In that time, I graduated from law school, chose (with the guidance of several law professors) to take a break before taking the Bar exam, if I would take it at all (I never did). I took a job in media again, intending that I could do anything for a year, but liking it enough and having flexibility enough that I stayed for nearly five. In the end, though, I was worn out from the caregiving and the challenge of balancing caring for my parents while also exploring my interest in my own business that I chose to leave.
But I’ve been thinking more and more about how caregiving has become an escape, an excuse. I don’t have children, but I’m at that inevitable point in life where I’ve effectively become the “parent.” Had I not been local, my father would no doubt have figured out as much as he could on his own. But being present and being here has allowed me to focus my intention so acutely on trying to be the “good daughter” – to prove myself for whatever reason – that I’ve honestly lost sight of what it is I want in this life.
And now at 40, I have some ideas of what that is, but I’m not entirely clear on it.
I just returned from vacation, and these thoughts are sitting forefront in my mind. I left Florida for the first time in nearly three years, and while it was a good trip overall, it was not nearly the trip I was hoping for. But in many ways, it was just the wake-up I needed: I saw that playing the role of caregiver, whether for my parents or for friends, is not fair to me, that I’m not putting my own needs and demanding what I want enough. It was, most painful to realize, an acknowledgment that I have long held myself as being less-than, less-worthy, than others, that my own needs don’t matter so much.
This is a particularly personal confession, as it could be seen as resentment or callousness. I hope it isn’t taken as that. Instead, I hope it is seen as a point of taking my power back.
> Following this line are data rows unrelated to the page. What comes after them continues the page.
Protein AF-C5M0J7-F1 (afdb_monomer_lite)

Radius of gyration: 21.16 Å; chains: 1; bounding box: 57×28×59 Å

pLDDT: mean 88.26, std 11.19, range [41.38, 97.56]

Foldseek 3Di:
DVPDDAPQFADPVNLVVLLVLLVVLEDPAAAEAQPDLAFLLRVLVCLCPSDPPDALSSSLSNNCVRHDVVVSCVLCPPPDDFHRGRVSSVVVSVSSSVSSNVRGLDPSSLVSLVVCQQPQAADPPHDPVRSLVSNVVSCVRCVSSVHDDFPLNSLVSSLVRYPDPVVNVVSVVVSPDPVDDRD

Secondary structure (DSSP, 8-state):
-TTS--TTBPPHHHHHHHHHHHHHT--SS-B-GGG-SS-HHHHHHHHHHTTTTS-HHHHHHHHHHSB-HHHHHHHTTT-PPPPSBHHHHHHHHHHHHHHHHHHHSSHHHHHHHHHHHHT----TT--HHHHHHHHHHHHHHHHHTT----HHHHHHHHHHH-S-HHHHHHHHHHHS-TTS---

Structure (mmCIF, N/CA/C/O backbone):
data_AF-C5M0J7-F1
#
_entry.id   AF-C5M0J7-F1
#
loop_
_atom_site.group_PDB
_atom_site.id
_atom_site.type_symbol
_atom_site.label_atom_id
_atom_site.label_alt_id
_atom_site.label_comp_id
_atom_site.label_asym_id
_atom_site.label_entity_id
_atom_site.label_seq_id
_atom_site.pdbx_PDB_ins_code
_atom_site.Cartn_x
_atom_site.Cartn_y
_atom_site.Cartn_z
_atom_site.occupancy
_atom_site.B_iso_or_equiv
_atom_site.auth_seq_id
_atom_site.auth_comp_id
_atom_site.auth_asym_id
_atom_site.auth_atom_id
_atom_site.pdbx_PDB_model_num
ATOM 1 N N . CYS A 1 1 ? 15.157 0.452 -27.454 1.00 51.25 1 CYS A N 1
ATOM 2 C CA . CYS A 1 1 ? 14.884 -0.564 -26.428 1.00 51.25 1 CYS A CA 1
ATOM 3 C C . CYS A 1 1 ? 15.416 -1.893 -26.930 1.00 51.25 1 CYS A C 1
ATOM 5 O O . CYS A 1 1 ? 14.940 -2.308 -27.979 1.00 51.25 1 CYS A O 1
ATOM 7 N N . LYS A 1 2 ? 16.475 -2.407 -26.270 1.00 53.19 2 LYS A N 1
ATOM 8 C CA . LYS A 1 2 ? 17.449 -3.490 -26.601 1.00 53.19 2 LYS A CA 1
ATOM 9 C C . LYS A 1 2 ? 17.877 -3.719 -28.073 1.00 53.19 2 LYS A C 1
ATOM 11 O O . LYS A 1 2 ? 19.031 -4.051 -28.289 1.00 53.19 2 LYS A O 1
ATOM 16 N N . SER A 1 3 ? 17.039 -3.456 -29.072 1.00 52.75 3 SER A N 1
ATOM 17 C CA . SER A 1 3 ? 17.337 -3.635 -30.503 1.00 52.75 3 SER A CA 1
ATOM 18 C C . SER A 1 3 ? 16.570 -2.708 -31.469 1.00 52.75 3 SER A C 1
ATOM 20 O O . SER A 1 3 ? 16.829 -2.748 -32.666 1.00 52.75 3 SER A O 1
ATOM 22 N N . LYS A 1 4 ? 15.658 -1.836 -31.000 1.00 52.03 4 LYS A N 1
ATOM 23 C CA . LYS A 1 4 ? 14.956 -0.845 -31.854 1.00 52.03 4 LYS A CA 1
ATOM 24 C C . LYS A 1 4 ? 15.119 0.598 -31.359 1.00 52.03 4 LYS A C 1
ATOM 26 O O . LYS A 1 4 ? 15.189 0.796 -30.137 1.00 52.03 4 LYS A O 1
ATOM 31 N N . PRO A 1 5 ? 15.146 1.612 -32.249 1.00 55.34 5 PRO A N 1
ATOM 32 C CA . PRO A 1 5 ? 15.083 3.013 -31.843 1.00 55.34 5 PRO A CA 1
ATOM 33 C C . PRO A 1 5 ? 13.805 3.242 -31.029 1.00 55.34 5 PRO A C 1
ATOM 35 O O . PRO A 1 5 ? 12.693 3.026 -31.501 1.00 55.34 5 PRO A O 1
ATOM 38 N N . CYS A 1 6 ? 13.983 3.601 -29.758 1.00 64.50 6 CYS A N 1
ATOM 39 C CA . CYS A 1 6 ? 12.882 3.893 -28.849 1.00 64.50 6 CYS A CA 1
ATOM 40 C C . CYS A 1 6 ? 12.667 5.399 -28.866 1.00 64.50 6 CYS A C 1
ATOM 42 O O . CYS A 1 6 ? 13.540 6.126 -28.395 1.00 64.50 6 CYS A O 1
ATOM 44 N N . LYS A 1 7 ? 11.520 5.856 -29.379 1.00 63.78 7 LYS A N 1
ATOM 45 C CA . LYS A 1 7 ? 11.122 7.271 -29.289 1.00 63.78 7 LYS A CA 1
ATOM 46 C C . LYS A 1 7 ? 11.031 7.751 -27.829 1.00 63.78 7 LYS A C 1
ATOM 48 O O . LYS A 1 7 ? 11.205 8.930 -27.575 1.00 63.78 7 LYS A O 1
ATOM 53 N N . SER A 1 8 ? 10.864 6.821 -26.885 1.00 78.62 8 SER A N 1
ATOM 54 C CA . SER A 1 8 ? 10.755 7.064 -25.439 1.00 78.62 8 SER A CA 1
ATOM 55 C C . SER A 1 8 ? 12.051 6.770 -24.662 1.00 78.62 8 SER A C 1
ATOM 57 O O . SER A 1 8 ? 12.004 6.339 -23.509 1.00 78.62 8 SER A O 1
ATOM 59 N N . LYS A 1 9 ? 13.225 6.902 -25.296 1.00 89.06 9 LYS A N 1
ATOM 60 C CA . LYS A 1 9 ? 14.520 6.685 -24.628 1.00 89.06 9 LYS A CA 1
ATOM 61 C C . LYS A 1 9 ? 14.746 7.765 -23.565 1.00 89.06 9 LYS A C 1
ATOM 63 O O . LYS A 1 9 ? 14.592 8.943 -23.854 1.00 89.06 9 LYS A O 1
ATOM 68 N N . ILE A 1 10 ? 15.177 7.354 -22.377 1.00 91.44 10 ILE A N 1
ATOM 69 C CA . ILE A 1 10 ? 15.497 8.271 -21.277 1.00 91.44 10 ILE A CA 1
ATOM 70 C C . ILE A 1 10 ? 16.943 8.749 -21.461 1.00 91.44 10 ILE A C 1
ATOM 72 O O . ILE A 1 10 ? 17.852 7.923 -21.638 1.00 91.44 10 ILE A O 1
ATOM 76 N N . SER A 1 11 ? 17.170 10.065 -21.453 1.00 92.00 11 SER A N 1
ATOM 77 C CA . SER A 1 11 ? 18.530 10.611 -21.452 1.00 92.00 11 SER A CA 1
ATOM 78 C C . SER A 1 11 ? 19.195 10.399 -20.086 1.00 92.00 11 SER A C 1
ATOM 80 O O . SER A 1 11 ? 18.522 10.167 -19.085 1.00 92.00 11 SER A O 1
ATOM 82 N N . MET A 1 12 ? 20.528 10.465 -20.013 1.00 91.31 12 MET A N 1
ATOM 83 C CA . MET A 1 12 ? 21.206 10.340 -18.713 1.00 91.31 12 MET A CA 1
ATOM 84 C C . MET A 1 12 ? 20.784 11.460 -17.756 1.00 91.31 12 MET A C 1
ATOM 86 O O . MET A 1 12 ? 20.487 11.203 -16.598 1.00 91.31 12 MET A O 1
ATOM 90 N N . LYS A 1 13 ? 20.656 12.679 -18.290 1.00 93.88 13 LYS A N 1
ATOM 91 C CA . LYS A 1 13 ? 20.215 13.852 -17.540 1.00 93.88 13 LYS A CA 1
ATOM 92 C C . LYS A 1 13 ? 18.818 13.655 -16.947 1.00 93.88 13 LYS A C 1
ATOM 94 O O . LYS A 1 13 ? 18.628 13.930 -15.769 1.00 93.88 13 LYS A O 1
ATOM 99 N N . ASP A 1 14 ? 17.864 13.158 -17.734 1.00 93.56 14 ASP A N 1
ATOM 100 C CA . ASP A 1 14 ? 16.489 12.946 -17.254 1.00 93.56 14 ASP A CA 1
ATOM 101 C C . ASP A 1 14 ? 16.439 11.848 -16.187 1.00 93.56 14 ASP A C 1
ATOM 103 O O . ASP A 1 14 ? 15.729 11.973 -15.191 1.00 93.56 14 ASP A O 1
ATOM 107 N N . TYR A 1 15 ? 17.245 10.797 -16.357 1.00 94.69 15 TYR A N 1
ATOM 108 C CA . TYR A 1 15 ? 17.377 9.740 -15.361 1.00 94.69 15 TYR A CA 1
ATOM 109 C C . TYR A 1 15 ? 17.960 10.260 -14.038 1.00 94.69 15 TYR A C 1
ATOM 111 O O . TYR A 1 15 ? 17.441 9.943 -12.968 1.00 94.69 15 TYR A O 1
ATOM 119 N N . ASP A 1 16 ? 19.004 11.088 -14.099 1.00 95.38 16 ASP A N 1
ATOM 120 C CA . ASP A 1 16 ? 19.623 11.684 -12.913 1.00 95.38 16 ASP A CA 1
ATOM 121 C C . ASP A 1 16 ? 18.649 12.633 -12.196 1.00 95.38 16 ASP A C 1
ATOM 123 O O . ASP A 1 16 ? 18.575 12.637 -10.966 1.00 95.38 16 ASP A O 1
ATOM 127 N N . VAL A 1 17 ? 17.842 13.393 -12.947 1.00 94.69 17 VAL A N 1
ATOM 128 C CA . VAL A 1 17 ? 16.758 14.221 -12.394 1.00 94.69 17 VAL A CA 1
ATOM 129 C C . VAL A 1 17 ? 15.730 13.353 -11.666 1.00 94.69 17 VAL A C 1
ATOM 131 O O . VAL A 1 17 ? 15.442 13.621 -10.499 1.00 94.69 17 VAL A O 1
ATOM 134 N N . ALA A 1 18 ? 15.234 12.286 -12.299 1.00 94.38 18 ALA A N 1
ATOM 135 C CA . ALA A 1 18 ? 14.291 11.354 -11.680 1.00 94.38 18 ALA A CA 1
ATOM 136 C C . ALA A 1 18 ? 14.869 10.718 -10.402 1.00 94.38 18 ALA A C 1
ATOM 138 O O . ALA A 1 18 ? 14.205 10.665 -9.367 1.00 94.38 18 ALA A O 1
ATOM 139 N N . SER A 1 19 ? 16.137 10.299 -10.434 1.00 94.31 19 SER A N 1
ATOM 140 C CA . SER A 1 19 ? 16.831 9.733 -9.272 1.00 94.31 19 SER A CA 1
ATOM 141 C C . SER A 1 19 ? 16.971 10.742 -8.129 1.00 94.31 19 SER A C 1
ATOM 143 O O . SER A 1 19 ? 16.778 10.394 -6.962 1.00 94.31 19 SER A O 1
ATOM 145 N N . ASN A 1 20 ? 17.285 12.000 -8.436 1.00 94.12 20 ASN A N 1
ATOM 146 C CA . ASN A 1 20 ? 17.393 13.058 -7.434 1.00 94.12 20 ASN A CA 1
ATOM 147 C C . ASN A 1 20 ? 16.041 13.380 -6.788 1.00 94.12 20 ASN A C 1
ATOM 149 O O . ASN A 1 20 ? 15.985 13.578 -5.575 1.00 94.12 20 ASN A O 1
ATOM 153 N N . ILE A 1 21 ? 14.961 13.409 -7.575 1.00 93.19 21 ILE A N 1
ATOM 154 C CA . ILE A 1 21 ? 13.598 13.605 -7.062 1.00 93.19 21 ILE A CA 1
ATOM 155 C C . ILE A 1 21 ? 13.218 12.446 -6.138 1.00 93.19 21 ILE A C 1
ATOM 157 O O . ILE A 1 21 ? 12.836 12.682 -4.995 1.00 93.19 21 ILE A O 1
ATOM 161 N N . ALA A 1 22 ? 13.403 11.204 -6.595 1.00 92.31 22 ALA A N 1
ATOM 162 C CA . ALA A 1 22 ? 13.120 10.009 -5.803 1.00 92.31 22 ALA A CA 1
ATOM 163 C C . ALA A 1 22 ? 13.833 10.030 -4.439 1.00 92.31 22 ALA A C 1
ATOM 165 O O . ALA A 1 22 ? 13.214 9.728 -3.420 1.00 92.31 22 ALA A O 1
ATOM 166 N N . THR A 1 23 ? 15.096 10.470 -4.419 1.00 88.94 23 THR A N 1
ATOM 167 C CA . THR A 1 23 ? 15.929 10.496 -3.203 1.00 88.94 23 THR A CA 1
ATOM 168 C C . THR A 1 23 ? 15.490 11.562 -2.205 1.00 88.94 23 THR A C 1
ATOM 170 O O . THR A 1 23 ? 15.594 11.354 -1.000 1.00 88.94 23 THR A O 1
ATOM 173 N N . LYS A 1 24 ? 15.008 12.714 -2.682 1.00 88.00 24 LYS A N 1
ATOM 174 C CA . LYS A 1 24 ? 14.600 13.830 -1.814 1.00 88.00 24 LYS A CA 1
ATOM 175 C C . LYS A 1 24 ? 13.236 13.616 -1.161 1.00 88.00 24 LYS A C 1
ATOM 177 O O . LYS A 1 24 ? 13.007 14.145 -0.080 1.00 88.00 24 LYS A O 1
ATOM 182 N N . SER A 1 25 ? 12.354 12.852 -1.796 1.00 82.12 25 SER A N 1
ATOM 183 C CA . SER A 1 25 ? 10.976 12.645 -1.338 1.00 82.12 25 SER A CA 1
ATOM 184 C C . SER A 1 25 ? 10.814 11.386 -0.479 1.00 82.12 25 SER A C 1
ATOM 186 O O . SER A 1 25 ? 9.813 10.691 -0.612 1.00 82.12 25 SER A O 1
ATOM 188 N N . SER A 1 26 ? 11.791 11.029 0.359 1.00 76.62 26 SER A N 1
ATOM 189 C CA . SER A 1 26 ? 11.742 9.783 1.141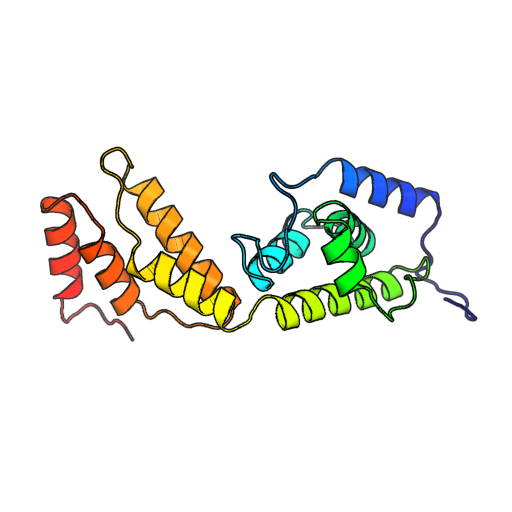 1.00 76.62 26 SER A CA 1
ATOM 190 C C . SER A 1 26 ? 10.516 9.703 2.058 1.00 76.62 26 SER A C 1
ATOM 192 O O . SER A 1 26 ? 10.142 10.679 2.706 1.00 76.62 26 SER A O 1
ATOM 194 N N . SER A 1 27 ? 9.932 8.512 2.143 1.00 79.06 27 SER A N 1
ATOM 195 C CA . SER A 1 27 ? 8.909 8.149 3.120 1.00 79.06 27 SER A CA 1
ATOM 196 C C . SER A 1 27 ? 9.428 8.251 4.557 1.00 79.06 27 SER A C 1
ATOM 198 O O . SER A 1 27 ? 10.633 8.225 4.814 1.00 79.06 27 SER A O 1
ATOM 200 N N . THR A 1 28 ? 8.500 8.337 5.511 1.00 78.62 28 THR A N 1
ATOM 201 C CA . THR A 1 28 ? 8.816 8.360 6.947 1.00 78.62 28 THR A CA 1
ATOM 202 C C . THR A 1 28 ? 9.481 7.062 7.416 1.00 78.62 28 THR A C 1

I don’t not regret any of the last eight years; in fact, I’m ever grateful for them, as I know that they were a lesson in selflessness. I will acknowledge that for a very long time, I was incredibly selfish in many ways.
There should be a balance, though, between caring for others and caring for self. And it’s about care and kindness, not selflessness and selfishness. No one needs to be a martyr, just as there is no need for narcissism. Self-awareness is key, and at this point in time, my awareness is that I have more power than I ever thought possible.